1時間3万円という破格の交渉をするサラリーマンを突き飛ばしたのは、紛れもないももか…じゃなくてももこであった。
ももこはかなりの強さで男を押したらしく、体勢を崩したそいつは近くに居た俺に思い切りぶつかってきた。


「うおっ?」
「オッサン何してんの?」


相手は大人の男とはいえ、身長は俺のほうが高い。さらに自分で言うのもなんだけど柄は悪いほうだ。そんな俺に見下ろされた男は最初こそ驚いていたものの、俺が子どもだと分かった途端に咳払いで落ち着きを取り戻そうとした。


「何やねんお前?店のボーイちゃうやんな」
「はあ、通りがかりの大学生です」
「ほんならあっち行けや」


と、声を荒らげる男の向こうではももこがぽかんと口を開けてこちらを見ている。アンタこんな所で何してんの、ってところか。俺だって来る予定なんか無かったし、こんな気色の悪い会話など聞きたくなかった。


「いつまでおんねん、自分関係ないやろ」
「関係ありませんけど。買春の証人にはなれますわなあ」


1時間3万円で、何をしようとしたのかは聞かなくても分かる。もちろん俺の証言だけで明確な証拠にはならないので、握りしめていた携帯電話を顔の横で振って見せた。

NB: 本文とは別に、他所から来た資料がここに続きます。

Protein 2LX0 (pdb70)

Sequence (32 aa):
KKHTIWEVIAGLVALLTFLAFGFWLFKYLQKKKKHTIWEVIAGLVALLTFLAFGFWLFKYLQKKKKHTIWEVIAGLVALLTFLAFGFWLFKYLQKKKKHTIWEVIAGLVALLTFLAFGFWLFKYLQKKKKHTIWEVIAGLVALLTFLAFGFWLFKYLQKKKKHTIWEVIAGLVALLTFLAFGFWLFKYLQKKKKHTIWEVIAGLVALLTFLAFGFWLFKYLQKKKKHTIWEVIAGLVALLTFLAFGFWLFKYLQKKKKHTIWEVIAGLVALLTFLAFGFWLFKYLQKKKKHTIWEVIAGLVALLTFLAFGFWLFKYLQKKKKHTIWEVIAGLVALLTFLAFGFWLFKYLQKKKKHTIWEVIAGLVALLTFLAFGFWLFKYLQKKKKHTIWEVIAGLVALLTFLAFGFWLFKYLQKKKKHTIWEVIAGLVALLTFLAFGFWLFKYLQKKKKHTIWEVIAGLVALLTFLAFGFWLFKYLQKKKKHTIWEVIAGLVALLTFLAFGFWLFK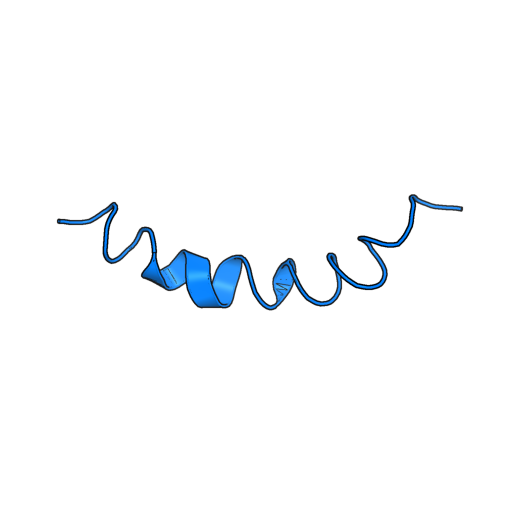YLQKKKKHTIWEVIAGLVALLTFLAFGFWLFKYLQKKKKHTIWEVIAGLVALLTFLAFGFWLFKYLQKKKKHTIWEVIAGLVALLTFLAFGFWLFKYLQKKKKHTIWEVIAGLVALLTFLAFGFWLFKYLQKKKKHTIWEVIAGLVALLTFLAFGFWLFKYLQKKKKHTIWEVIAGLVALLTFLAFGFWLFKYLQKKKKHTIWEVIAGLVALLTFLAFGFWLFKYLQKKKKHTIWEVIAGLVALLTFLAFGFWLFKYLQKKKKHTIWEVIAGLVALLTFLAFGFWLFKYLQKKKKHTIWEVIAGLVALLTFLAFGFWLFKYLQKKKKHTIWEVIAGLVALLTFLAFGFWLFKYLQKKKKHTIWEVIAGLVALLTFLAFGFWLFKYLQKKKKHTIWEVIAGLVALLTFLAFGFWLFKYLQKKKKHTIWEVIAGLVALLTFLAFGFWLFKYLQKKKKHTIWEVIAGLVALLTFLAFGFWLFKYLQKKKKHTIWEVIAGLVALLTFLAFGFWLFKYLQKKKKHTIWEVIAGLVALLTFLAFGFWLFKYLQKKKKHTIWEVIAGLVALLTFLAFGFWLFKYLQKKKKHTIWEVIAGLVALLTFLAFGFWLFKYLQKKKKHTIWEVIAGLVALLTFLAFGFWLFKYLQKKKKHTIWEVIAGLVALLTFLAFGFWLFKYLQKKKKHTIWEVIAGLVALLTFLAFGFWLFKYLQKKKKHTIWEVIAGLVALLTFLAFGFWLFKYLQKKKKHTIWEVIAGLVALLTFLAFGFWLFKYLQKKKKHTIWEVIAGLVALLTFLAFGFWLFKYLQKKKKHTIWEVIAGLVALLTFLAFGFWLFKYLQKKKKHTIWEVIAGLVALLTFLAFGFWLFKYLQKKKKHTIWEVIAGLVALLTFLAFGFWLFKYLQKKKKHTIWEVIAGLVALLTFLAFGFWLFKYLQKKKKHTIWEVIAGLVALLTFLAFGFWLFKYLQKKKKHTIWEVIAGLVALLTFLAFGFWLFKYLQKKKKHTIWEVIAGLVALLTFLAFGFWLFKYLQKKKKHTIWEVIAGLVALLTFLAFGFWLFKYLQKKKKHTIWEVIAGLVALLTFLAFGFWLFKYLQKK

Nearest PDB structures (foldseek):
  2lx0-assembly1_A  TM=9.957E-01  e=3.407E-04  unclassified
  2lx0-assembly1_A  TM=8.476E-01  e=3.555E-04  unclassified
  2lx0-assembly1_A  TM=9.906E-01  e=1.901E-04  unclassified
  2lx0-assembly1_A  TM=9.698E-01  e=1.370E-03  unclassified
  2lx0-assembly1_A  TM=9.789E-01  e=1.973E-03  unclassified

Secondary structure (DSSP, 8-state):
--SSSHHHHHHHHHHHHHHHHHHHIIIIII--

Structure (mmCIF, N/CA/C/O backbone):
data_2LX0
#
_entry.id   2LX0
#
loop_
_atom_site.group_PDB
_atom_site.id
_atom_site.type_symbol
_atom_site.label_atom_id
_atom_site.label_alt_id
_atom_site.label_comp_id
_atom_site.label_asym_id
_atom_site.label_entity_id
_atom_site.label_seq_id
_atom_site.pdbx_PDB_ins_code
_atom_site.Cartn_x
_atom_site.Cartn_y
_atom_site.Cartn_z
_atom_site.occupancy
_atom_site.B_iso_or_equiv
_atom_site.auth_seq_id
_atom_site.auth_comp_id
_atom_site.auth_asym_id
_atom_site.auth_atom_id
_atom_site.pdbx_PDB_model_num
ATOM 1 N N . LYS A 1 1 ? 22.008 17.092 0.117 1.00 1.00 1 LYS A N 1
ATOM 2 C CA . LYS A 1 1 ? 23.094 17.053 -0.902 1.00 1.00 1 LYS A CA 1
ATOM 3 C C . LYS A 1 1 ? 22.810 15.938 -1.903 1.00 1.00 1 LYS A C 1
ATOM 4 O O . LYS A 1 1 ? 22.544 16.197 -3.077 1.00 1.00 1 LYS A O 1
ATOM 25 N N . LYS A 1 2 ? 22.868 14.698 -1.431 1.00 1.00 2 LYS A N 1
ATOM 26 C CA . LYS A 1 2 ? 22.614 13.549 -2.293 1.00 1.00 2 LYS A CA 1
ATOM 27 C C . LYS A 1 2 ? 21.796 12.495 -1.555 1.00 1.00 2 LYS A C 1
ATOM 28 O O . LYS A 1 2 ? 20.937 11.838 -2.142 1.00 1.00 2 LYS A O 1
ATOM 47 N N . HIS A 1 3 ? 22.069 12.340 -0.264 1.00 1.00 3 HIS A N 1
ATOM 48 C CA . HIS A 1 3 ? 21.354 11.363 0.549 1.00 1.00 3 HIS A CA 1
ATOM 49 C C . HIS A 1 3 ? 21.603 11.618 2.032 1.00 1.00 3 HIS A C 1
ATOM 50 O O . HIS A 1 3 ? 21.410 12.732 2.518 1.00 1.00 3 HIS A O 1
ATOM 64 N N . THR A 1 4 ? 22.034 10.577 2.740 1.00 1.00 4 THR A N 1
ATOM 65 C CA . THR A 1 4 ? 22.314 10.690 4.168 1.00 1.00 4 THR A CA 1
ATOM 66 C C . THR A 1 4 ? 23.780 10.381 4.446 1.00 1.00 4 THR A C 1
ATOM 67 O O . THR A 1 4 ? 24.672 11.094 3.986 1.00 1.00 4 THR A O 1
ATOM 78 N N . ILE A 1 5 ? 24.019 9.310 5.195 1.00 1.00 5 ILE A N 1
ATOM 79 C CA . ILE A 1 5 ? 25.379 8.903 5.527 1.00 1.00 5 ILE A CA 1
ATOM 80 C C . ILE A 1 5 ? 25.733 7.613 4.799 1.00 1.00 5 ILE A C 1
ATOM 81 O O . ILE A 1 5 ? 26.904 7.303 4.601 1.00 1.00 5 ILE A O 1
ATOM 97 N N . TRP A 1 6 ? 24.716 6.866 4.393 1.00 1.00 6 TRP A N 1
ATOM 98 C CA . TRP A 1 6 ? 24.941 5.615 3.680 1.00 1.00 6 TRP A CA 1
ATOM 99 C C . TRP A 1 6 ? 26.019 5.791 2.613 1.00 1.00 6 TRP A C 1
ATOM 100 O O . TRP A 1 6 ? 27.023 5.085 2.609 1.00 1.00 6 TRP A O 1
ATOM 121 N N . GLU A 1 7 ? 25.802 6.732 1.706 1.00 1.00 7 GLU A N 1
ATOM 122 C CA . GLU A 1 7 ? 26.762 6.981 0.638 1.00 1.00 7 GLU A CA 1
ATOM 123 C C . GLU A 1 7 ? 28.128 7.356 1.208 1.00 1.00 7 GLU A C 1
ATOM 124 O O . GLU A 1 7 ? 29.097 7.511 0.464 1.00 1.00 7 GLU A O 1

「オッサン身分証のコピー取られてるやろ?顔写真付きの。この動画と店側のコピーがあったらアウトやで、あんた」


まあ動画なんて撮ってないのだが、ハッタリとしては充分な効果があったらしい。俺の言葉を聞いた瞬間にそいつは顔色が変わった。


「……誰やねん」
「通りがかりの大学生や言うてるやろ」


俺はきちんと自分の身分を答えたが、最後まで言い終える前に男は逃げ去ってしまった。
どうせならしっかりヒーローを演じてみたかったのだが仕方ない。居なくなった男の足音が聞こえなくなったところで、突っ立っている被害者の女に声をかけてみた。


「もっと本気で嫌がったら?」


ももこは居心地悪そうに唸り、俺とは目を合わせなかった。このビルの中には働いている店だってあるし、表はまだ人通りも多い。大声で助けを呼べば何とかなりそうなものだが。
俺は別に責めているわけでは無かったが、ももこは未だにばつの悪そうな顔で言った。


「…お客さんやもん。」
「客やからって何でも許すん、どうかと思うけどな」


そのように伝えたところで、エレベーターの到着する音がした。鈴木が4階から降りてきたようだ。


「侑ー、おまた…ってお前何しとんねん」
「何も。帰ろ」
「お!?お、おう」


ももこは黙り込んだままだったが、去り際になんとなく「アリガトウ」と口を動かしたかに見えた。はっきり言えよそういう台詞は、と呆れつつも俺が頷くのみで返すと、ももこは非常階段を登っていった。


「…今のってももかちゃん?」


カンカンカンと階段を登る音を聞きながら、鈴木が言った。


「せやなあ」
「仲ええの!?」
「いやいや」


仲がいいとか悪いとか、そういう関係じゃないし。たまたま風俗で俺と1時間を過ごし、たまたま家が近所なだけの女の子である。そして今、たまたま気まずい現場に遭遇した。
俺と彼女のあいだにはそれ以上の繋がりは無い、と思う。